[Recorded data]

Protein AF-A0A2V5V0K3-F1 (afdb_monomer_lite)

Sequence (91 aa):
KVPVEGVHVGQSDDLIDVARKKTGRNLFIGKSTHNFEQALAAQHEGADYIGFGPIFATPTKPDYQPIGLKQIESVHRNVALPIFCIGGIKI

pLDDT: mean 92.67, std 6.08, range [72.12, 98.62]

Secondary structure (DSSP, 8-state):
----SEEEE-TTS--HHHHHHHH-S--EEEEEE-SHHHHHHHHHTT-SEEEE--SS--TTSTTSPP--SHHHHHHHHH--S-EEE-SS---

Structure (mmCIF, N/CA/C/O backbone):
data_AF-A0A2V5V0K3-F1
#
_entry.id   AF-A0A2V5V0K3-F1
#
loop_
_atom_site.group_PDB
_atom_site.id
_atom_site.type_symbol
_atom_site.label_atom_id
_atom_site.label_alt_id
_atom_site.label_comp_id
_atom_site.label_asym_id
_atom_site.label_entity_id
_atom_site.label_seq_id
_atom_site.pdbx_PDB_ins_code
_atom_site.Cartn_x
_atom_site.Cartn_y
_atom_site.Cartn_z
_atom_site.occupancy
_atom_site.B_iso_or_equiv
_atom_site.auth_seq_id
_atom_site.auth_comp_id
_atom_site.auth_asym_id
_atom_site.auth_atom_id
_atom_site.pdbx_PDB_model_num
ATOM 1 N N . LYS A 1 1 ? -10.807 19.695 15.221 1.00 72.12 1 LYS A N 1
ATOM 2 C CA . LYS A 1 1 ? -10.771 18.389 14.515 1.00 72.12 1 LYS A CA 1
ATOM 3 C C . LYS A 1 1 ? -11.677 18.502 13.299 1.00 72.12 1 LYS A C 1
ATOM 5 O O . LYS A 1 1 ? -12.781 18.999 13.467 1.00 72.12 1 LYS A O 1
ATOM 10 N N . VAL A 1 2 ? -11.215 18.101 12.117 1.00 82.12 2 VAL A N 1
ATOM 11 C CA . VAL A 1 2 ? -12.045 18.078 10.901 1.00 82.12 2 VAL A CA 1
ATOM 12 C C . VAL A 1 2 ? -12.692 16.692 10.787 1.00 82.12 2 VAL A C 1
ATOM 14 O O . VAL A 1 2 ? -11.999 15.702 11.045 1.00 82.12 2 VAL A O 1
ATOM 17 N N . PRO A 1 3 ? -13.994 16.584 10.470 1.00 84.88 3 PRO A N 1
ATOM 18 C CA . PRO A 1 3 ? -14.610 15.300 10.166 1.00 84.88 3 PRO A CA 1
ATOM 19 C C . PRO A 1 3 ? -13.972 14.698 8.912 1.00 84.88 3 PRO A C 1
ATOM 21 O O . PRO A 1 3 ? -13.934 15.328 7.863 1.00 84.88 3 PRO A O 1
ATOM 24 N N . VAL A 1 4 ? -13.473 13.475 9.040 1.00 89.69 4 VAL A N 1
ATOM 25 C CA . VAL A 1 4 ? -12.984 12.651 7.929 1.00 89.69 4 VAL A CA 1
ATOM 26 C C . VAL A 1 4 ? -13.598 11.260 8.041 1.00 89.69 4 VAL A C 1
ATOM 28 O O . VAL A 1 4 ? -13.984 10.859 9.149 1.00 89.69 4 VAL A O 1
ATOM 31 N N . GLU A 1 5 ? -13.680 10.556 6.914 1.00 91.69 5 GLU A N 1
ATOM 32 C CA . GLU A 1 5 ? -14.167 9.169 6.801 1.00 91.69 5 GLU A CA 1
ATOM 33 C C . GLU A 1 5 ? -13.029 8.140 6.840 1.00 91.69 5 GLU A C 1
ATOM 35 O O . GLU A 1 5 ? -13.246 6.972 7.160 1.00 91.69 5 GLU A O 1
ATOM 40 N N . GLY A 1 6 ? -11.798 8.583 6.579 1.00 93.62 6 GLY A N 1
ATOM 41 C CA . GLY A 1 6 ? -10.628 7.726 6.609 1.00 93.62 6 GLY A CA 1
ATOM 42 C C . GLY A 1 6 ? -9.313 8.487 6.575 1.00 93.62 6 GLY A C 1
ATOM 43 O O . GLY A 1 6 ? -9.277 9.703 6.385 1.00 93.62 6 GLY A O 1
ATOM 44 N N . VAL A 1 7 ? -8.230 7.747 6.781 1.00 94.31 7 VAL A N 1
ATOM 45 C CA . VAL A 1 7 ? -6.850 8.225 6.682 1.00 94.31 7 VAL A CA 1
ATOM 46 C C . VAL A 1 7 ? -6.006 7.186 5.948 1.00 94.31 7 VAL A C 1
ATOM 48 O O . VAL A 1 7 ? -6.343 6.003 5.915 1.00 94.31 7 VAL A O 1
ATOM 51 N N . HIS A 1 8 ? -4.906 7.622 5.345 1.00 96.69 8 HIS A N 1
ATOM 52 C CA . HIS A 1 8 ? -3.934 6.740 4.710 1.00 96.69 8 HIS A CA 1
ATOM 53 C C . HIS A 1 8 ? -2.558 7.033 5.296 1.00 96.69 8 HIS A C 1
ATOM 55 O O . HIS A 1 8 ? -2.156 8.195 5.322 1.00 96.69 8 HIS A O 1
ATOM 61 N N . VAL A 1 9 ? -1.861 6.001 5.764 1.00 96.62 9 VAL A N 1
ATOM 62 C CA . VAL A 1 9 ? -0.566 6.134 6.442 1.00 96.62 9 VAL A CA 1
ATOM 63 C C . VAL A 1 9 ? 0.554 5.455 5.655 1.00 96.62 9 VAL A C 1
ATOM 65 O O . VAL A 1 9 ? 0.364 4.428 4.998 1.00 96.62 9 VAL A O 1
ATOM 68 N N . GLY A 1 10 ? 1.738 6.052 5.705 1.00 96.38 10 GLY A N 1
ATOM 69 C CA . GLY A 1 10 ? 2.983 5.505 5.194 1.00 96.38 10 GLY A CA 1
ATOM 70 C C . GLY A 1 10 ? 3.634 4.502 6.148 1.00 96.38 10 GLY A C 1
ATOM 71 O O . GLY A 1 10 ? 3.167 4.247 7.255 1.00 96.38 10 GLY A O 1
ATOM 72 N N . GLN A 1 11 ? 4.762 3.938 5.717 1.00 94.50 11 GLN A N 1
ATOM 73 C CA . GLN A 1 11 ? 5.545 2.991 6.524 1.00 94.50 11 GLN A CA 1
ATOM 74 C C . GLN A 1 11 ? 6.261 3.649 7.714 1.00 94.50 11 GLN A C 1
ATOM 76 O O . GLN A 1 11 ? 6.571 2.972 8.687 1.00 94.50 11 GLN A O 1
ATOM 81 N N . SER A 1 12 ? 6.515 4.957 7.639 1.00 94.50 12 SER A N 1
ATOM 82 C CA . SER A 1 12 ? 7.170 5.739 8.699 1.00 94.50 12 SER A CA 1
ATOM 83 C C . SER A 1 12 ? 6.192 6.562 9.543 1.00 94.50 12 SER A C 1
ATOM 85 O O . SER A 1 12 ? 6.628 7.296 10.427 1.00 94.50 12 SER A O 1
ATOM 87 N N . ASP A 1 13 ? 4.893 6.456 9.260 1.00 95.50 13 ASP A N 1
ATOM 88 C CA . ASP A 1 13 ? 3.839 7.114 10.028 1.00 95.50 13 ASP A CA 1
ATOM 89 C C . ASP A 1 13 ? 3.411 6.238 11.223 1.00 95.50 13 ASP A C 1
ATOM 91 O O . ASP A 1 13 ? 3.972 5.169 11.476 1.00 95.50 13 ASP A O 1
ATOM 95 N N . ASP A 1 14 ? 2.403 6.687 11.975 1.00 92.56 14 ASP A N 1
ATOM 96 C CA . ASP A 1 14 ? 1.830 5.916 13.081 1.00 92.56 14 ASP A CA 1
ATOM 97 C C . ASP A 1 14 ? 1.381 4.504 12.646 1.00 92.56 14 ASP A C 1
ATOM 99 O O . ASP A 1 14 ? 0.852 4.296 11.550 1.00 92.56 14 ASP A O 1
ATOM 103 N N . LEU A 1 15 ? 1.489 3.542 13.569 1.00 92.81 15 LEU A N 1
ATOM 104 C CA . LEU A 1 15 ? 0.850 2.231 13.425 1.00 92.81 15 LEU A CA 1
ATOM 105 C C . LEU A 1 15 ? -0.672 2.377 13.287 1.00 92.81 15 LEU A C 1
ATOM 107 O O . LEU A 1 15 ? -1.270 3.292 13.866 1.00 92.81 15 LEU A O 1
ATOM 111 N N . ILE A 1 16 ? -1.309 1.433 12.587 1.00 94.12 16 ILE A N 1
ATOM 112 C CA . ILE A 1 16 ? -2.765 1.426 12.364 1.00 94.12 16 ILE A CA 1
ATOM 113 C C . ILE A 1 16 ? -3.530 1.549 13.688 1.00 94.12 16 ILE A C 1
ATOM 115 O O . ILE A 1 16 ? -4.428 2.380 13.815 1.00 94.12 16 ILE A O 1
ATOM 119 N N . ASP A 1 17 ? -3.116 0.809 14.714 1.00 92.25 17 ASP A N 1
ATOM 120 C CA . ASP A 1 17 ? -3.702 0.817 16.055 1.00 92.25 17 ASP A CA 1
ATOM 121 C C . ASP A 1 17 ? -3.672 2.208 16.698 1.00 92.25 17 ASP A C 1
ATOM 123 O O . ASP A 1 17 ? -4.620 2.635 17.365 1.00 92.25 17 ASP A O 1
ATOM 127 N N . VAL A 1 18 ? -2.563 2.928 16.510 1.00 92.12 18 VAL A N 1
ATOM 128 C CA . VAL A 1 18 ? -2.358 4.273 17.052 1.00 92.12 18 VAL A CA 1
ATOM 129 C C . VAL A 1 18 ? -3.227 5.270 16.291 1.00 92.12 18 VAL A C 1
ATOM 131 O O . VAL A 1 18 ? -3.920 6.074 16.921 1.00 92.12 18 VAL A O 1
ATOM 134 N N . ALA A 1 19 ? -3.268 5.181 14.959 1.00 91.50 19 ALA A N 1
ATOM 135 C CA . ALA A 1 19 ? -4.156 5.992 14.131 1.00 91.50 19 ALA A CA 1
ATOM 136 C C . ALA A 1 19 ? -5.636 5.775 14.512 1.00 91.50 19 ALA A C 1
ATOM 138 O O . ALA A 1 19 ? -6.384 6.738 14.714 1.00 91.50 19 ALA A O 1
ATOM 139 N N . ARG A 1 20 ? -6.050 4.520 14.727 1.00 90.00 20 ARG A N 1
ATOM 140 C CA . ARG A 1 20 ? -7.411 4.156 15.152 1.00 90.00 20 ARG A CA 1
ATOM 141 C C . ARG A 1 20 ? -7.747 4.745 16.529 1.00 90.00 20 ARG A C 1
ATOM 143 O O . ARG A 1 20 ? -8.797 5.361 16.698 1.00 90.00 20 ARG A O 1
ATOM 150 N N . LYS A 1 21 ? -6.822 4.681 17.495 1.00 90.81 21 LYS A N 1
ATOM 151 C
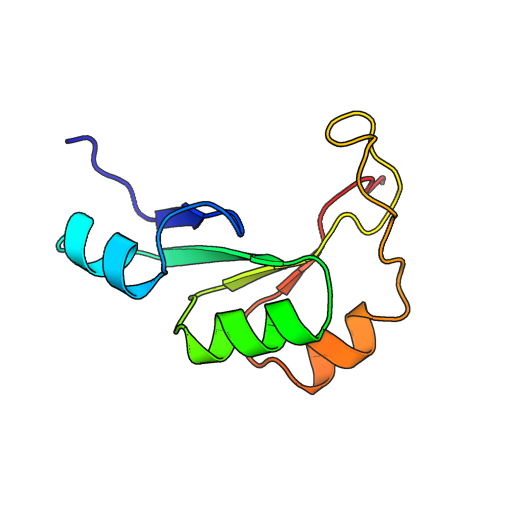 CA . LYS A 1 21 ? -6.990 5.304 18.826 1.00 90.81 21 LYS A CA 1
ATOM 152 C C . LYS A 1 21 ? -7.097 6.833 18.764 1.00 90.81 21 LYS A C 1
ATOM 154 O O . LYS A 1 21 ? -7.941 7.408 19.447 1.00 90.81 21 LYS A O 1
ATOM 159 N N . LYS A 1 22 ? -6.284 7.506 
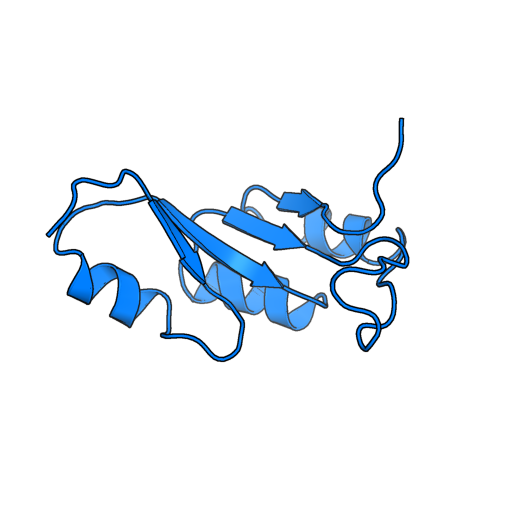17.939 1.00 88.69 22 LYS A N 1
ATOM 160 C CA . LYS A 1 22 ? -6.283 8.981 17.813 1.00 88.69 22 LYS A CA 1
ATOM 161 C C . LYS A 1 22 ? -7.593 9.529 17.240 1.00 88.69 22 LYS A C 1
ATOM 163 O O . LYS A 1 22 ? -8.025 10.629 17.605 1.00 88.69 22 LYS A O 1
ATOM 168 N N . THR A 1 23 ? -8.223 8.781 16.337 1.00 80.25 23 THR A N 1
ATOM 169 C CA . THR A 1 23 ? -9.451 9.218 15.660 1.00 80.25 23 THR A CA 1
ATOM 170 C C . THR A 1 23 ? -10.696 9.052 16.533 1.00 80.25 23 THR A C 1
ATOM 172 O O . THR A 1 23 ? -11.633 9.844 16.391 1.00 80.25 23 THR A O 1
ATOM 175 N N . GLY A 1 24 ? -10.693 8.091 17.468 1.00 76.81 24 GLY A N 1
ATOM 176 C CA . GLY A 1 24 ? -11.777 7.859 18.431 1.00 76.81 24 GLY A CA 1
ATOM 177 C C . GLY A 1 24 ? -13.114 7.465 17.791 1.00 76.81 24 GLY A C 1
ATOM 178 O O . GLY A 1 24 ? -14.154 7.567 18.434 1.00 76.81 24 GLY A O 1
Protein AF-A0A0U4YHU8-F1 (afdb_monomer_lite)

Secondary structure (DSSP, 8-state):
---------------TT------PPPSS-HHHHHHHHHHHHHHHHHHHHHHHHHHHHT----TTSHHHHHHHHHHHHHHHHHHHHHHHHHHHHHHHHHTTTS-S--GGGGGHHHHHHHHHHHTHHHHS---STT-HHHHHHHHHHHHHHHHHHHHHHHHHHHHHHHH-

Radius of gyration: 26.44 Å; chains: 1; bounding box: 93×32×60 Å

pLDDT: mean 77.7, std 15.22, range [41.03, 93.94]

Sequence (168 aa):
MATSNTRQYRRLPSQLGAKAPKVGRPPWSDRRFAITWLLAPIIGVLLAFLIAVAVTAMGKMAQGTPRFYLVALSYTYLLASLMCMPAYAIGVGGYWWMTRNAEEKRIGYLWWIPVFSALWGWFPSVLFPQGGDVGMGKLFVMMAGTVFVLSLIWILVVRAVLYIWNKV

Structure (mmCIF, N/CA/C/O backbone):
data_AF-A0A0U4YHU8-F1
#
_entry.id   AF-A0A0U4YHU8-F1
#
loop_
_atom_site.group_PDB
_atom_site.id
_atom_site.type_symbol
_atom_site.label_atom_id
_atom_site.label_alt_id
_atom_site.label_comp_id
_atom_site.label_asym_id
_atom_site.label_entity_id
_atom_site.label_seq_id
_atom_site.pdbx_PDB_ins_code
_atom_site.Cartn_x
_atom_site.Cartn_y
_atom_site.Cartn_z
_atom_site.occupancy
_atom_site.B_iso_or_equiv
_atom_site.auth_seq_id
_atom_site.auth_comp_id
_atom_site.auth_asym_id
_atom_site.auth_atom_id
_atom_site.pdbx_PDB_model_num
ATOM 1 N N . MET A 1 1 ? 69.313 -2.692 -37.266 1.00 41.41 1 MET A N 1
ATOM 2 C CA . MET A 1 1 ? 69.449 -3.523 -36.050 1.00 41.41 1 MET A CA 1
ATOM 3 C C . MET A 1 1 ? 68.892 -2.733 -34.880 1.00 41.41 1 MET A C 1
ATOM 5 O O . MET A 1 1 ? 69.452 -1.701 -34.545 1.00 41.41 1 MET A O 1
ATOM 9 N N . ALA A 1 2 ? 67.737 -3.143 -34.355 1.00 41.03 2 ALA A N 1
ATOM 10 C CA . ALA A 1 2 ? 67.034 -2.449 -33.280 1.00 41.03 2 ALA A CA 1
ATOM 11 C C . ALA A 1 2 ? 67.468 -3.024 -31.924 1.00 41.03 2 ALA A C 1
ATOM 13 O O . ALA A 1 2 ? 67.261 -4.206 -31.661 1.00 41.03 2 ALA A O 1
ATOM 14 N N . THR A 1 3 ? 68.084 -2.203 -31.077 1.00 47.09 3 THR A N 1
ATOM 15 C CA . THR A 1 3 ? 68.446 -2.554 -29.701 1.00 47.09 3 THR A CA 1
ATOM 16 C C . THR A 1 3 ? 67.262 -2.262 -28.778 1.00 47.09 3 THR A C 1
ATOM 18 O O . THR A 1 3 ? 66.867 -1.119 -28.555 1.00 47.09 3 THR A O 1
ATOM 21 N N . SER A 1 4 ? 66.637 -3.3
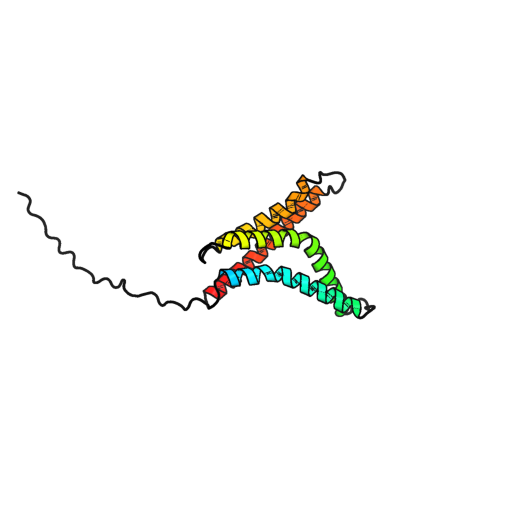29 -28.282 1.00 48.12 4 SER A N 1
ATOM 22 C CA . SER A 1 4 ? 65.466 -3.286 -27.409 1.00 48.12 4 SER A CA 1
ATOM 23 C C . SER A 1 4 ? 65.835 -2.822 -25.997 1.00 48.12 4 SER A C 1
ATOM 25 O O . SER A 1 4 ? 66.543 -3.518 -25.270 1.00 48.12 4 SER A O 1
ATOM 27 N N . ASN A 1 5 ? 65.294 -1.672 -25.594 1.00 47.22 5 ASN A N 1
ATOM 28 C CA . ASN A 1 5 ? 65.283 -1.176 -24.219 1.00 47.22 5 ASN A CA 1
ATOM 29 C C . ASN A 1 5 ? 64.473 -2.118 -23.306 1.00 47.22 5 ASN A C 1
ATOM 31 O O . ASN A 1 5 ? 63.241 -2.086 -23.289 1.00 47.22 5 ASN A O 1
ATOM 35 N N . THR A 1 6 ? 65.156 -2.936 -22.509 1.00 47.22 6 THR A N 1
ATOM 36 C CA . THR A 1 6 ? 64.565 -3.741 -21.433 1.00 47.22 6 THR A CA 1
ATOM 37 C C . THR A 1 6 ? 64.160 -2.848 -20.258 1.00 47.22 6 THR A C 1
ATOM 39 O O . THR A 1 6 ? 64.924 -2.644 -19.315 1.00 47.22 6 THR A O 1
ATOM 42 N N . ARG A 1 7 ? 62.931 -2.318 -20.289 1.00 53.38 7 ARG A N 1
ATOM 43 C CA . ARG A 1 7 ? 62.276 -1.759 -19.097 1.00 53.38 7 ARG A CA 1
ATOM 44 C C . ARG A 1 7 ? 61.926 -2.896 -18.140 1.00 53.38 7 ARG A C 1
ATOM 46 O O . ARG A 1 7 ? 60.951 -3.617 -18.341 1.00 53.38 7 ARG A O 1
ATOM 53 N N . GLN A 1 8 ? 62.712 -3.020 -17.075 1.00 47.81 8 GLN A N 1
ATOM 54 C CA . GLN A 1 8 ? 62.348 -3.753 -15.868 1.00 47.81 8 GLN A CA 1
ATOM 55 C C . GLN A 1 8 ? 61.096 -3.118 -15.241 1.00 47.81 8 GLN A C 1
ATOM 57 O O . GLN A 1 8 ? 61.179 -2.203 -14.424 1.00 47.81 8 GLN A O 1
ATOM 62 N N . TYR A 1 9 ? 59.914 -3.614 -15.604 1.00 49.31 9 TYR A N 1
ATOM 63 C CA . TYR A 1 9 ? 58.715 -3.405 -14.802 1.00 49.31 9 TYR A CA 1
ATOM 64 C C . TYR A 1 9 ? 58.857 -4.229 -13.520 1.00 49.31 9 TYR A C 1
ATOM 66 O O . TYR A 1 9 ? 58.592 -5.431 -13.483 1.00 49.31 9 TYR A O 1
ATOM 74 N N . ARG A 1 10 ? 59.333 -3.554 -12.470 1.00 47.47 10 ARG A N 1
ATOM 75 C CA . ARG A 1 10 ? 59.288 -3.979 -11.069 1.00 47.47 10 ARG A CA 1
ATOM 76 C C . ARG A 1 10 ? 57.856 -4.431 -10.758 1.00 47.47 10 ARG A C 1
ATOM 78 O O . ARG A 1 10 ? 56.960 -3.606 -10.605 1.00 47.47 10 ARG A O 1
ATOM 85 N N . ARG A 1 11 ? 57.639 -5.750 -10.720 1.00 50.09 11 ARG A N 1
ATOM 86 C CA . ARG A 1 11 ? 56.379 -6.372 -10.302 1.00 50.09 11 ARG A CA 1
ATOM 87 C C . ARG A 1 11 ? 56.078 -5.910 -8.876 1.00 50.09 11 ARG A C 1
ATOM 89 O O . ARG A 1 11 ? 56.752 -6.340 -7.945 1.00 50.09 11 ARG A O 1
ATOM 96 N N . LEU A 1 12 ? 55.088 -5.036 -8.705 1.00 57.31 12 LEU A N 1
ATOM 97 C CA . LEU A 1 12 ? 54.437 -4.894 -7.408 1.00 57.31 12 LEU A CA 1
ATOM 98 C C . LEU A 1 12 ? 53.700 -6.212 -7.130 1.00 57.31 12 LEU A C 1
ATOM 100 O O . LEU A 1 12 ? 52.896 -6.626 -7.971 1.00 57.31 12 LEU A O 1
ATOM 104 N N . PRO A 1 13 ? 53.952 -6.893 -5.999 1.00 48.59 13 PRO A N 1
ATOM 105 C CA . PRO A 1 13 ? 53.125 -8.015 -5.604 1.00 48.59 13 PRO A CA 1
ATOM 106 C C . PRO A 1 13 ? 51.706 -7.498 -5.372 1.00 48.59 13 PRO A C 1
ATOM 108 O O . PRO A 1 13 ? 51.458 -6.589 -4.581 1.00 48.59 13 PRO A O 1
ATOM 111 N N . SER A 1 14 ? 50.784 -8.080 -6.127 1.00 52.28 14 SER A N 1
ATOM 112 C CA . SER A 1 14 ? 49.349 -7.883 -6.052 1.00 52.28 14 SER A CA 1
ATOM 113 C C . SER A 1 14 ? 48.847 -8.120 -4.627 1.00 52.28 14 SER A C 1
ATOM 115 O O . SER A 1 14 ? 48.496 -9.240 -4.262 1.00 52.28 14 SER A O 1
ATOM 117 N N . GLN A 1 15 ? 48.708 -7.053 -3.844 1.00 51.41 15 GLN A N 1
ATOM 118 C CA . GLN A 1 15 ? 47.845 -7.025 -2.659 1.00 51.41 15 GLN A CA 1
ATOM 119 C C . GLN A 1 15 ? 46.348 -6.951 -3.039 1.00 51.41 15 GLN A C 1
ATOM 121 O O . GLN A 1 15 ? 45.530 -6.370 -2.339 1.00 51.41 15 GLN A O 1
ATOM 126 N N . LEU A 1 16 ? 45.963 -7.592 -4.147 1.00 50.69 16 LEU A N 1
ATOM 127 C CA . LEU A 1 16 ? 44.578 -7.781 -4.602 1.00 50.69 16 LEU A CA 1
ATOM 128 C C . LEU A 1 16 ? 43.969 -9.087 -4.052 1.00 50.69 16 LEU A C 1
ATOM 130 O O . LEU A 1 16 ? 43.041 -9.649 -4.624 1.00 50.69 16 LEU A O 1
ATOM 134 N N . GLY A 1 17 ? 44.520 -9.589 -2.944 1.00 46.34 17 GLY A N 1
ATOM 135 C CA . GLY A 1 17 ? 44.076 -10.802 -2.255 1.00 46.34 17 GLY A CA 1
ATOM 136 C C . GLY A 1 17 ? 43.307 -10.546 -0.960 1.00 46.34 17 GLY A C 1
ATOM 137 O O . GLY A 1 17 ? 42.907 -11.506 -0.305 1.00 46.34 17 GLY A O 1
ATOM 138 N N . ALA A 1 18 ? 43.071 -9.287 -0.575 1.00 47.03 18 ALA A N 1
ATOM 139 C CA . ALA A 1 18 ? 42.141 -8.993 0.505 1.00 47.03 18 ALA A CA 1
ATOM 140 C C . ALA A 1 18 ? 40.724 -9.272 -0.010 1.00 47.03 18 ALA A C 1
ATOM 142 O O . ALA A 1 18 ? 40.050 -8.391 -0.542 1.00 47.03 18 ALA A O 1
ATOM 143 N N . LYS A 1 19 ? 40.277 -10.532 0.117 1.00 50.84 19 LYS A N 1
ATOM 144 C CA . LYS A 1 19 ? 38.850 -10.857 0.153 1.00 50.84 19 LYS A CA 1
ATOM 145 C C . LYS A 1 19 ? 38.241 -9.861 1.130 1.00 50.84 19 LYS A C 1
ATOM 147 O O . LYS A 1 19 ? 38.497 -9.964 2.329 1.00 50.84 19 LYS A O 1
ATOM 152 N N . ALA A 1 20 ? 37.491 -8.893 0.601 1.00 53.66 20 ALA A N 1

• _BRIEF_
I would like the exact lines from the data above, starting with the one that holds "29 -28.282 1.00 48.12 4 SER A N 1" and going on through the one that holds "ATOM 25 O O", without the pictures.

• _ANSWER SECTION_
29 -28.282 1.00 48.12 4 SER A N 1
ATOM 22 C CA . SER A 1 4 ? 65.466 -3.286 -27.409 1.00 48.12 4 SER A CA 1
ATOM 23 C C . SER A 1 4 ? 65.835 -2.822 -25.997 1.00 48.12 4 SER A C 1
ATOM 25 O O . SER A 1 4 ? 66.543 -3.518 -25.270 1.00 48.12 4 SER A O 1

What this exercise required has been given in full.